Extracted material:
-------------------------
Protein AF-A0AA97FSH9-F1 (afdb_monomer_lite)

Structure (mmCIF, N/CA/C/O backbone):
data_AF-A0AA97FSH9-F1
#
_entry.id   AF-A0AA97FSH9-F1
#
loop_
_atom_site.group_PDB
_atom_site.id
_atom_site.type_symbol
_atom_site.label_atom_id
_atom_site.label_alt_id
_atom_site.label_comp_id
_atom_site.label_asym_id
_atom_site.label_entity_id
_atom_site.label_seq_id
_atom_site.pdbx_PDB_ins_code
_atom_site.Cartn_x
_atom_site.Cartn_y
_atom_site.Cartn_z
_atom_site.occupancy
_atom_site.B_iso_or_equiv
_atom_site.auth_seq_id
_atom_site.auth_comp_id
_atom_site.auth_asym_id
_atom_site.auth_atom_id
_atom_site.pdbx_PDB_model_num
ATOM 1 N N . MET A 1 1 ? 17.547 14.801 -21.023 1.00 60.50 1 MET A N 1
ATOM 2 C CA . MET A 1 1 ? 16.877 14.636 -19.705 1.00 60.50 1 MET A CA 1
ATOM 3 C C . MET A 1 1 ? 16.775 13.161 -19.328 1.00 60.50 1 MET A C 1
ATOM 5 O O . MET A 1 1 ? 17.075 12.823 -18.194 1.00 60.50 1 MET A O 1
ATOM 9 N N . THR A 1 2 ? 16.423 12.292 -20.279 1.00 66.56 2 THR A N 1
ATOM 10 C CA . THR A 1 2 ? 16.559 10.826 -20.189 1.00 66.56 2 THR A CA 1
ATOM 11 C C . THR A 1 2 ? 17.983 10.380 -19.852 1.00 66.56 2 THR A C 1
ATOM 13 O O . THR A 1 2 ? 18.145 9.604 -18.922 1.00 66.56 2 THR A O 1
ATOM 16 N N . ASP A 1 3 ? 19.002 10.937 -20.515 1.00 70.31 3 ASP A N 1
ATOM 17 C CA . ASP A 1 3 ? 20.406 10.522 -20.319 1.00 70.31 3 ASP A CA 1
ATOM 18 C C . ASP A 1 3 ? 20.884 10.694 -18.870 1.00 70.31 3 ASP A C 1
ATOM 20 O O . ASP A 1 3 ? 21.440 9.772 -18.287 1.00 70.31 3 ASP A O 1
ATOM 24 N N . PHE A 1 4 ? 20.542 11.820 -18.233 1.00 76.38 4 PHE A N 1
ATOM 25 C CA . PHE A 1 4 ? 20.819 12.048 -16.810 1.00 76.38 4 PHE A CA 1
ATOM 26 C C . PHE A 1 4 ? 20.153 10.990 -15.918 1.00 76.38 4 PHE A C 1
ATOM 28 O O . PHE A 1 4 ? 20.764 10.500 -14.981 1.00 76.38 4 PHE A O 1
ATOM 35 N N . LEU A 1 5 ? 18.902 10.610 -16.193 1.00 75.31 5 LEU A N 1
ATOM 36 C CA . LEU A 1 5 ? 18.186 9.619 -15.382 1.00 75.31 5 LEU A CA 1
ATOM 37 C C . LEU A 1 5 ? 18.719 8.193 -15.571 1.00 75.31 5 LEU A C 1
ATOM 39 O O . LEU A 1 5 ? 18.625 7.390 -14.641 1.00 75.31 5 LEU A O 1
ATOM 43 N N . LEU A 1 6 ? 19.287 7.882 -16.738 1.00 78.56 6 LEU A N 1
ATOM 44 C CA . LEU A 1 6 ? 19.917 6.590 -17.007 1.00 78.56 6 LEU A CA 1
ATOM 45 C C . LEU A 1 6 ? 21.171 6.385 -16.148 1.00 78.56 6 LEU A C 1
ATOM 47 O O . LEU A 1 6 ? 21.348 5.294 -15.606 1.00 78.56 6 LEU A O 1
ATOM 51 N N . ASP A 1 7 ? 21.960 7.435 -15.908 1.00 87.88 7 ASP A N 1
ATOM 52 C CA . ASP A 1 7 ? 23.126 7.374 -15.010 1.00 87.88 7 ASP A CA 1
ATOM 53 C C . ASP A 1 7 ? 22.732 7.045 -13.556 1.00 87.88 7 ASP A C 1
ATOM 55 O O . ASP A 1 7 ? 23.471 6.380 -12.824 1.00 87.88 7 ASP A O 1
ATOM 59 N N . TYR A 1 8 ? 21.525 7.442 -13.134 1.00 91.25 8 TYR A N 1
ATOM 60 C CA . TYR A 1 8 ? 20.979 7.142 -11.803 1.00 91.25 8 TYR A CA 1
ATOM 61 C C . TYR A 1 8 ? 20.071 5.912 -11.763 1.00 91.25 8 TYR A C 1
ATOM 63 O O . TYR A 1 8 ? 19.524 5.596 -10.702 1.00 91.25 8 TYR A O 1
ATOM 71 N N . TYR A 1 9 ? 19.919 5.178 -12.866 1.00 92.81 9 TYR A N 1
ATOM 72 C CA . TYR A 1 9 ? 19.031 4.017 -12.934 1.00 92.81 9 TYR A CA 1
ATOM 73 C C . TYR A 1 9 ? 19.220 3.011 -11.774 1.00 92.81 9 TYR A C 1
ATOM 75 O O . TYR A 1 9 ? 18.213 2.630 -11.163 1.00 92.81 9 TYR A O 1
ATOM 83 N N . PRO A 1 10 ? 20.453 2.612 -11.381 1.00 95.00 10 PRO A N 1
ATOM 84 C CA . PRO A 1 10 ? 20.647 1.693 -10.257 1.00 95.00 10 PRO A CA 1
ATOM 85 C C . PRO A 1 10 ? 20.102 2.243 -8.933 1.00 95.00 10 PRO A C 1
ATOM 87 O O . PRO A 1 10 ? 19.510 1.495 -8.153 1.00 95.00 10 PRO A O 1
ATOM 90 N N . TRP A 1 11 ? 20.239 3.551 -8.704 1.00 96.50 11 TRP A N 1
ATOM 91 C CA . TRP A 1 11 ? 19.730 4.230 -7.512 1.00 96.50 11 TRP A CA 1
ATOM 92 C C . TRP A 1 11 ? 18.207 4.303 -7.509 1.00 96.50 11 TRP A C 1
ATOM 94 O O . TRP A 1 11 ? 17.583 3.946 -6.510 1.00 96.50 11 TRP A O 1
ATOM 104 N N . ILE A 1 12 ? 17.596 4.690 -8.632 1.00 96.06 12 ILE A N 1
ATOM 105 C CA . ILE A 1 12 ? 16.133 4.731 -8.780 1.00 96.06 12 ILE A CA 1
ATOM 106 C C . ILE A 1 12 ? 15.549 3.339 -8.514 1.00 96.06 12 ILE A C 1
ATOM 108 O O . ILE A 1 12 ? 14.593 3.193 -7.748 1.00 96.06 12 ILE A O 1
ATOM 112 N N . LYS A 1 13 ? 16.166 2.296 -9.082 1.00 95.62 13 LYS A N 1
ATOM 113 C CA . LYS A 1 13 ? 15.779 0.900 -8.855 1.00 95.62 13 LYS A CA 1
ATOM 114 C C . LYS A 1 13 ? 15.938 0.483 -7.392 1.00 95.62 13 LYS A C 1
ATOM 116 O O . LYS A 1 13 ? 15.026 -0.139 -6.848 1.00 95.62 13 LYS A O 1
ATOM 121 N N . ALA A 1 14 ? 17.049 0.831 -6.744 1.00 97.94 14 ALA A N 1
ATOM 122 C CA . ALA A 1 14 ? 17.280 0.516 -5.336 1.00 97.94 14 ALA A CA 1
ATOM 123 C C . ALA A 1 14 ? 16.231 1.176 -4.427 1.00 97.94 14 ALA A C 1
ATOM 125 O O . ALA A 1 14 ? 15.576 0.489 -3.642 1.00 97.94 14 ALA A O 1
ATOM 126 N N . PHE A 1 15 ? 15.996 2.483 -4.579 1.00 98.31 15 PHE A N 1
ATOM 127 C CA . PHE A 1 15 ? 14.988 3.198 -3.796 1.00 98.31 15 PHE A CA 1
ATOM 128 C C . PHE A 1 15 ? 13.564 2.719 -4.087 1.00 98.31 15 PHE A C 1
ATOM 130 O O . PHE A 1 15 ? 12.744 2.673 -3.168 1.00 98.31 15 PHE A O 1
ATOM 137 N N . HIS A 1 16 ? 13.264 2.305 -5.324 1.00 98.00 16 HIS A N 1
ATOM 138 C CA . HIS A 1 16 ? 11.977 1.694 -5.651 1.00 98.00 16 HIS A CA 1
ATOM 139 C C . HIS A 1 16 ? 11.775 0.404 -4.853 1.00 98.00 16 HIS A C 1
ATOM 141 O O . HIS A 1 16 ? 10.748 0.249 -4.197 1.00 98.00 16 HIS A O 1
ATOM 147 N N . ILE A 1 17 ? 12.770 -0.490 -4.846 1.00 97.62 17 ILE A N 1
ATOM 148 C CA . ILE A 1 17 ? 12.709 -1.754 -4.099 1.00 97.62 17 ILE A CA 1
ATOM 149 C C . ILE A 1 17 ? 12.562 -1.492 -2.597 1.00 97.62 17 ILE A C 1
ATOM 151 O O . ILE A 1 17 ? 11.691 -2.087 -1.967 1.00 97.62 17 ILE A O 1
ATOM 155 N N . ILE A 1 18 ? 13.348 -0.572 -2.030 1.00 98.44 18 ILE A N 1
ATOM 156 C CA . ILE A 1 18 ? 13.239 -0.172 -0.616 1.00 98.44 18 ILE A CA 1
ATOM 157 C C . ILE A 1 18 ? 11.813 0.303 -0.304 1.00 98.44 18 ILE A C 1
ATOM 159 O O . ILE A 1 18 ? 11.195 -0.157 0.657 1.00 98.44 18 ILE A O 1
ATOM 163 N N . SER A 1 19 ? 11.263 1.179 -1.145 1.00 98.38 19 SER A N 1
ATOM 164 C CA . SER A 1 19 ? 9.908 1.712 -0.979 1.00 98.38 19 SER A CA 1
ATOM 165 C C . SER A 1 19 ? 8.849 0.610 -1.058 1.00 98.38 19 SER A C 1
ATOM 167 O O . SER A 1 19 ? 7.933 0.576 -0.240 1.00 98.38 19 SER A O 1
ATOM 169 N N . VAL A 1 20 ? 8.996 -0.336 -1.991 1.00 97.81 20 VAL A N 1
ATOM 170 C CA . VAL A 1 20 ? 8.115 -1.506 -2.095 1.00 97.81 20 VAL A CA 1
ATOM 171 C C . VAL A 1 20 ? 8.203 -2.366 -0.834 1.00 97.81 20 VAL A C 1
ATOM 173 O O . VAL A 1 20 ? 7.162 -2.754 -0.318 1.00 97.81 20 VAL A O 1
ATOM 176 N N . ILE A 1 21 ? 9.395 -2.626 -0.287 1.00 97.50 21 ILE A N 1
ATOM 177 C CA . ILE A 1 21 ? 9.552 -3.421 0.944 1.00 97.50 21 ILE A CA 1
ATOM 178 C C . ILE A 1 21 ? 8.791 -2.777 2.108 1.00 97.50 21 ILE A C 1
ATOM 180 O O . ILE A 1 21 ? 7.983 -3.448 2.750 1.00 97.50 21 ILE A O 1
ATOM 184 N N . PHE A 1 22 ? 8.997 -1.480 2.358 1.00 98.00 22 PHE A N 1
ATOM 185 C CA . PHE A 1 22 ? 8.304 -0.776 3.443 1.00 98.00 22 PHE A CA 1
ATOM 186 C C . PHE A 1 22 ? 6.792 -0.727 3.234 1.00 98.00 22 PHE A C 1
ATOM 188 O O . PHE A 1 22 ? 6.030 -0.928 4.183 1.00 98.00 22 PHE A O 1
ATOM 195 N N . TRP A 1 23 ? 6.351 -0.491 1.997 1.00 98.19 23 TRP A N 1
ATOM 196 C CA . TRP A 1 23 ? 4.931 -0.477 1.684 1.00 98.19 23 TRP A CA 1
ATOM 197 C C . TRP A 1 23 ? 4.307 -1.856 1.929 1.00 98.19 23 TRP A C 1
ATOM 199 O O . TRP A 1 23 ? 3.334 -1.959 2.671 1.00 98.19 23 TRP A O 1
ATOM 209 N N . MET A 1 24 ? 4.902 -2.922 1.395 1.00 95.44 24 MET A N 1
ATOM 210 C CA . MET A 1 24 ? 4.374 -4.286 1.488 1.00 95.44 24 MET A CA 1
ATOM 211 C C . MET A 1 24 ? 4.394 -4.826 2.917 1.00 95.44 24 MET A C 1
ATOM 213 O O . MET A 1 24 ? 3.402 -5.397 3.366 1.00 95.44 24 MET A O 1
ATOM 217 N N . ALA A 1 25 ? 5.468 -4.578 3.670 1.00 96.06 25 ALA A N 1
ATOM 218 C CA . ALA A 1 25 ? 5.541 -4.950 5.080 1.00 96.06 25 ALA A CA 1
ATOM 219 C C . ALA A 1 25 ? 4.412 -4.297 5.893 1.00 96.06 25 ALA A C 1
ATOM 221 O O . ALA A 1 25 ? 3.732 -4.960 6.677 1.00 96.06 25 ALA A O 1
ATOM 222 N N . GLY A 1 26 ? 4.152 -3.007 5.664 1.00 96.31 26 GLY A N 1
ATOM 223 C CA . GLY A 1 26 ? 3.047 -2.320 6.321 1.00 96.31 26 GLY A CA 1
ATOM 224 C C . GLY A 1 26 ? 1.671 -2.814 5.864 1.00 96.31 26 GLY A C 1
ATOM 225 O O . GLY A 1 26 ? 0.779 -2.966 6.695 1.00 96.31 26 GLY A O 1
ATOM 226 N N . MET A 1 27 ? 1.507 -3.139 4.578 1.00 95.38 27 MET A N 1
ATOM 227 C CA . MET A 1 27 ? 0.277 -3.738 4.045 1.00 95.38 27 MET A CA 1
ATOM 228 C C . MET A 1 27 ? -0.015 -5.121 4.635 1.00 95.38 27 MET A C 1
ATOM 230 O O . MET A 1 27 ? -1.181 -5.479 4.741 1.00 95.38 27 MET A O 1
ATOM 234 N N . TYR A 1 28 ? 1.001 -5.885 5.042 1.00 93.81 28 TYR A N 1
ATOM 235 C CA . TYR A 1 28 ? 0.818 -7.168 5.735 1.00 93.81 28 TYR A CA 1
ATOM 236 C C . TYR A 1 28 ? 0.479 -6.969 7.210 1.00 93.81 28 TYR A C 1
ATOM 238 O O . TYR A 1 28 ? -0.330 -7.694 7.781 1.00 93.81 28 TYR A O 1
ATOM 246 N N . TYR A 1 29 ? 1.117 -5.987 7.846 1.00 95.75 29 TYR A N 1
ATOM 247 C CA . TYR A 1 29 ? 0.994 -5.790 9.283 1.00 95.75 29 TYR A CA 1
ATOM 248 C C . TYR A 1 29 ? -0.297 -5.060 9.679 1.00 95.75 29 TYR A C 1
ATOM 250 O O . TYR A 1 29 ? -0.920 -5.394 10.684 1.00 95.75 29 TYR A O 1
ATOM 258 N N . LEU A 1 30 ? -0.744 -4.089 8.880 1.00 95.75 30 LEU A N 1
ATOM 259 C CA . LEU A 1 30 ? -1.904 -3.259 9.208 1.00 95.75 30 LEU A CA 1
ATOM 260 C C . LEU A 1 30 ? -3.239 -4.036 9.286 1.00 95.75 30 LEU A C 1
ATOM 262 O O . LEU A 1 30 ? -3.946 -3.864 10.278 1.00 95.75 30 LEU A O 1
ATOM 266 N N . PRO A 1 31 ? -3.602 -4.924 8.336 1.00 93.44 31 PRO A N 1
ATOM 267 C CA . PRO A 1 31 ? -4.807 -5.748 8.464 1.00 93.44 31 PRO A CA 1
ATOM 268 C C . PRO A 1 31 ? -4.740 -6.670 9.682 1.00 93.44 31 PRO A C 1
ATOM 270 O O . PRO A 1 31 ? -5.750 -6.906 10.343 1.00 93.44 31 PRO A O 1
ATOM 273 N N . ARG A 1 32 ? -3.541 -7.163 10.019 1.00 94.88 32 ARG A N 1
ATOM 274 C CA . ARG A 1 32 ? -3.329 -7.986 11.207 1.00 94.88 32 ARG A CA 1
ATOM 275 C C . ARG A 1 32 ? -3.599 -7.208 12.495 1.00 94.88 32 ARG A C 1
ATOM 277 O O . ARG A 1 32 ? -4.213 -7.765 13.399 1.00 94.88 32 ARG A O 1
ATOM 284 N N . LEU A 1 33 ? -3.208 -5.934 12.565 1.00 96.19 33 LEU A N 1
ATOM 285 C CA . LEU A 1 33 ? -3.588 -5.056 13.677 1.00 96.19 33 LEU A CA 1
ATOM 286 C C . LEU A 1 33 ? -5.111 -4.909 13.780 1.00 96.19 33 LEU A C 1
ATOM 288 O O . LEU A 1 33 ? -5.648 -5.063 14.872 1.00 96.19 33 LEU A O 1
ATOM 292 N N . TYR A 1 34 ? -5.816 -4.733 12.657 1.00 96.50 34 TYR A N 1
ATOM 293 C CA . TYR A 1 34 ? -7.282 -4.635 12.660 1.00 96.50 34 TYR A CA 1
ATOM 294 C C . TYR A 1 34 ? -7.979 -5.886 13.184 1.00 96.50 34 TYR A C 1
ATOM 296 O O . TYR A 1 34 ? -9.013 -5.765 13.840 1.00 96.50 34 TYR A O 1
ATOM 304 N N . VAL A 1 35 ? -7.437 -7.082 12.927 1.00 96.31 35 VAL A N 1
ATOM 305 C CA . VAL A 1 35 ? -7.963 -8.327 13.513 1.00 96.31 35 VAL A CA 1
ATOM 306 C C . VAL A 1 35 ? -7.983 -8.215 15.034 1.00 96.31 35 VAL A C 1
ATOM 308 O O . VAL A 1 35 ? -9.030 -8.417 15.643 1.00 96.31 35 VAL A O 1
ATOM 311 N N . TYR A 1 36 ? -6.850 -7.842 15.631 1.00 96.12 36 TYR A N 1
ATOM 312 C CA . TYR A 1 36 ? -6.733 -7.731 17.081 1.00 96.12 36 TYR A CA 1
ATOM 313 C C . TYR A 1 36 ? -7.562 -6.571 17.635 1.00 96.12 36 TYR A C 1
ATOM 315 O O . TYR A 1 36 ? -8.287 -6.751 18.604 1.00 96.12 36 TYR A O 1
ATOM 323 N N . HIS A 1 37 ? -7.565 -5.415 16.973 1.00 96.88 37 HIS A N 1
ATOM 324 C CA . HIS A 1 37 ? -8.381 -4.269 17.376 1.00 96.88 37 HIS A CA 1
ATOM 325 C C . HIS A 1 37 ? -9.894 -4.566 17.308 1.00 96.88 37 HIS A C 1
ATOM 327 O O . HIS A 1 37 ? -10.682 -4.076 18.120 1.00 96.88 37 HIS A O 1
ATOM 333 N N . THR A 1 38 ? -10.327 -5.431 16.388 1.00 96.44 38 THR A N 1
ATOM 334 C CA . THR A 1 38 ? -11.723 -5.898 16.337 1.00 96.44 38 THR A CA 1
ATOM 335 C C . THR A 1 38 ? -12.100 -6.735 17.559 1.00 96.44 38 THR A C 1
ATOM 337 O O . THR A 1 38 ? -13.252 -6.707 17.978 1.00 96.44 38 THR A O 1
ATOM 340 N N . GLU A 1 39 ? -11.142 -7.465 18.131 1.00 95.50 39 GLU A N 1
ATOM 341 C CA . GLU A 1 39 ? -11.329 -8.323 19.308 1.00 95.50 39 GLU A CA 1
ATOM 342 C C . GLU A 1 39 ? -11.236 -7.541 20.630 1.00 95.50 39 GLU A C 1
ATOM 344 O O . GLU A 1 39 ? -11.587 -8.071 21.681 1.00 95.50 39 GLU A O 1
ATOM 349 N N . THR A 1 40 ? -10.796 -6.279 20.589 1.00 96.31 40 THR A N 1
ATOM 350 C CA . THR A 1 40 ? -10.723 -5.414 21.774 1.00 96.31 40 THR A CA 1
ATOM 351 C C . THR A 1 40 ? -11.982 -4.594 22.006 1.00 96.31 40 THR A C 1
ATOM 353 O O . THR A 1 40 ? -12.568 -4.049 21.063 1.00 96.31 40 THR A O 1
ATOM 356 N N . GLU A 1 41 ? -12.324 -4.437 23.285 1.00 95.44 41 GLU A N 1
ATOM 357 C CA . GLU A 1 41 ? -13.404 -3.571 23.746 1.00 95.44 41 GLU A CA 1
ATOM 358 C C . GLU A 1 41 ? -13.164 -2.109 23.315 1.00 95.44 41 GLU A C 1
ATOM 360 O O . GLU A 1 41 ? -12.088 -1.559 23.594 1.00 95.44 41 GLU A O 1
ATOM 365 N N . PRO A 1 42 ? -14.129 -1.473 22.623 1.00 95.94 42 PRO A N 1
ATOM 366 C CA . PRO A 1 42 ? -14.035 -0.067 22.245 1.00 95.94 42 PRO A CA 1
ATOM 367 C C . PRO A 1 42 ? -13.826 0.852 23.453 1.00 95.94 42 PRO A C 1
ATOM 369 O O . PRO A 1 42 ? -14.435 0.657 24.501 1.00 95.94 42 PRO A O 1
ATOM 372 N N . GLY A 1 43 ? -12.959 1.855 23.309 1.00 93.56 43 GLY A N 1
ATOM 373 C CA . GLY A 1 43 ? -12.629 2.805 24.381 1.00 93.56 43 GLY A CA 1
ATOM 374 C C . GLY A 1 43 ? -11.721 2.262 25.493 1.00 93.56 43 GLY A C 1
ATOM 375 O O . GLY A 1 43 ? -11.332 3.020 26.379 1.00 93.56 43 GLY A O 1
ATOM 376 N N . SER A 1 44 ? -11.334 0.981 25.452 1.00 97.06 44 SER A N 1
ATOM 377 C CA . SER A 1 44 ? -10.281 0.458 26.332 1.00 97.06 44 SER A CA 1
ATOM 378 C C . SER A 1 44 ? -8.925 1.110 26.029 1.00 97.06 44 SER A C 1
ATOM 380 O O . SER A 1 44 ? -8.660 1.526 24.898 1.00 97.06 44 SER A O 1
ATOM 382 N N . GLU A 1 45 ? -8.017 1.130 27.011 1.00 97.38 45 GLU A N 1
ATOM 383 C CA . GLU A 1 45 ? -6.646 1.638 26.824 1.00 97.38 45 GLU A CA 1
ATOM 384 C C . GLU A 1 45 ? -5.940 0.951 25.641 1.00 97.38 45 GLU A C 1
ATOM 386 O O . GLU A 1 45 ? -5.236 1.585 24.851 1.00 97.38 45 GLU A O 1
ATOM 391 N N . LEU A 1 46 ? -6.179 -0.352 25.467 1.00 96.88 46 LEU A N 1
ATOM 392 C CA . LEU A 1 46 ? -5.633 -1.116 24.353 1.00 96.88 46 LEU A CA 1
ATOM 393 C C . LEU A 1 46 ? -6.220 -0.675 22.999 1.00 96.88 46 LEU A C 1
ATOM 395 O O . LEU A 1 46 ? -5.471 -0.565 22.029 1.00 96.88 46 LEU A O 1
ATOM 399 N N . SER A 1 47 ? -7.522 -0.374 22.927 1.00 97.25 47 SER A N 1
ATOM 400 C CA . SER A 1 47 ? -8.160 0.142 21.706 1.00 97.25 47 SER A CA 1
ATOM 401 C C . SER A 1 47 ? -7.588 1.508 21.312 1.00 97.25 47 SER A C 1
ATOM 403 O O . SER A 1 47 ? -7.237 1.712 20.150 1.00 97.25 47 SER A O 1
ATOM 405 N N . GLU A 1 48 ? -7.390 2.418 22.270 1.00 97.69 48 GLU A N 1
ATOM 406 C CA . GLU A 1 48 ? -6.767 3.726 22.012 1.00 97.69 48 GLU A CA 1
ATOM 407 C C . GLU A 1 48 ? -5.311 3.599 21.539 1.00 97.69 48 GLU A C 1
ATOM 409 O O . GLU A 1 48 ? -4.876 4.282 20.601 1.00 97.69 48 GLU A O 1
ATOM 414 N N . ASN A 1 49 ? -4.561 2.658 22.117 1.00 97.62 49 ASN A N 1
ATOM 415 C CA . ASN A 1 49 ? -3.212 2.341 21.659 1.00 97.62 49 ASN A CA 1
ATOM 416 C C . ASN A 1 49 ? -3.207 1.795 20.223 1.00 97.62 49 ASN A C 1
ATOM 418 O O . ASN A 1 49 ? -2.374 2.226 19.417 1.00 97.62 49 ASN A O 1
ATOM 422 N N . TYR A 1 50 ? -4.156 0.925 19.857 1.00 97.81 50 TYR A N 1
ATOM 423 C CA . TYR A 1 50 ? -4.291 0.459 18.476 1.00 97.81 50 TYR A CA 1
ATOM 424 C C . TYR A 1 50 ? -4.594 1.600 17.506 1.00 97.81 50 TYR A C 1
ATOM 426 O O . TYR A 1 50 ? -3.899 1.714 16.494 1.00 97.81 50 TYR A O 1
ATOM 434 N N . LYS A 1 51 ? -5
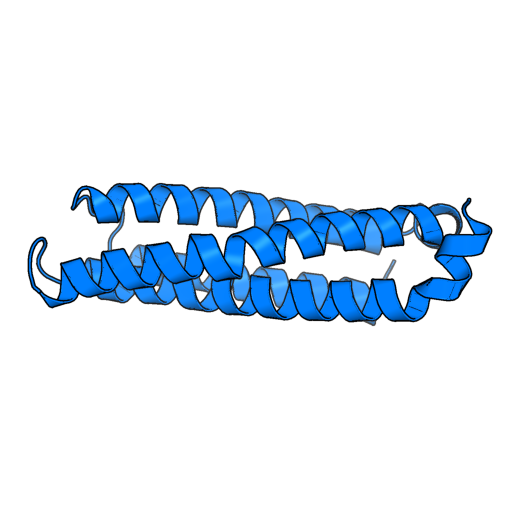.530 2.505 17.831 1.00 98.12 51 LYS A N 1
ATOM 435 C CA . LYS A 1 51 ? -5.831 3.689 16.998 1.00 98.12 51 LYS A CA 1
ATOM 436 C C . LYS A 1 51 ? -4.559 4.489 16.689 1.00 98.12 51 LYS A C 1
ATOM 438 O O . LYS A 1 51 ? -4.300 4.830 15.530 1.00 98.12 51 LYS A O 1
ATOM 443 N N . LYS A 1 52 ? -3.722 4.730 17.706 1.00 97.88 52 LYS A N 1
ATOM 444 C CA . LYS A 1 52 ? -2.439 5.435 17.555 1.00 97.88 52 LYS A CA 1
ATOM 445 C C . LYS A 1 52 ? -1.448 4.652 16.691 1.00 97.88 52 LYS A C 1
ATOM 447 O O . LYS A 1 52 ? -0.842 5.229 15.788 1.00 97.88 52 LYS A O 1
ATOM 452 N N . MET A 1 53 ? -1.268 3.357 16.947 1.00 97.81 53 MET A N 1
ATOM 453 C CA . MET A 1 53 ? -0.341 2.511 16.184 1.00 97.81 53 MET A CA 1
-------------------------
Work to complete:
Word for word, restate the lines from the line containing "ATOM 414 N N" through the end of the data, including the first and last of them. Pictures stay out.

Response box:
ATOM 414 N N . ASN A 1 49 ? -4.561 2.658 22.117 1.00 97.62 49 ASN A N 1
ATOM 415 C CA . ASN A 1 49 ? -3.212 2.341 21.659 1.00 97.62 49 ASN A CA 1
ATOM 416 C C . ASN A 1 49 ? -3.207 1.795 20.223 1.00 97.62 49 ASN A C 1
ATOM 418 O O . ASN A 1 49 ? -2.374 2.226 19.417 1.00 97.62 49 ASN A O 1
ATOM 422 N N . TYR A 1 50 ? -4.156 0.925 19.857 1.00 97.81 50 TYR A N 1
ATOM 423 C CA . TYR A 1 50 ? -4.291 0.459 18.476 1.00 97.81 50 TYR A CA 1
ATOM 424 C C . TYR A 1 50 ? -4.594 1.600 17.506 1.00 97.81 50 TYR A C 1
ATOM 426 O O . TYR A 1 50 ? -3.899 1.714 16.494 1.00 97.81 50 TYR A O 1
ATOM 434 N N . LYS A 1 51 ? -5
.530 2.505 17.831 1.00 98.12 51 LYS A N 1
ATOM 435 C CA . LYS A 1 51 ? -5.831 3.689 16.998 1.00 98.12 51 LYS A CA 1
ATOM 436 C C . LYS A 1 51 ? -4.559 4.489 16.689 1.00 98.12 51 LYS A C 1
ATOM 438 O O . LYS A 1 51 ? -4.300 4.830 15.530 1.00 98.12 51 LYS A O 1
ATOM 443 N N . LYS A 1 52 ? -3.722 4.730 17.706 1.00 97.88 52 LYS A N 1
ATOM 444 C CA . LYS A 1 52 ? -2.439 5.435 17.555 1.00 97.88 52 LYS A CA 1
ATOM 445 C C . LYS A 1 52 ? -1.448 4.652 16.691 1.00 97.88 52 LYS A C 1
ATOM 447 O O . LYS A 1 52 ? -0.842 5.229 15.788 1.00 97.88 52 LYS A O 1
ATOM 452 N N . MET A 1 53 ? -1.268 3.357 16.947 1.00 97.81 53 MET A N 1
ATOM 453 C CA . MET A 1 53 ? -0.341 2.511 16.184 1.00 97.81 53 MET A CA 1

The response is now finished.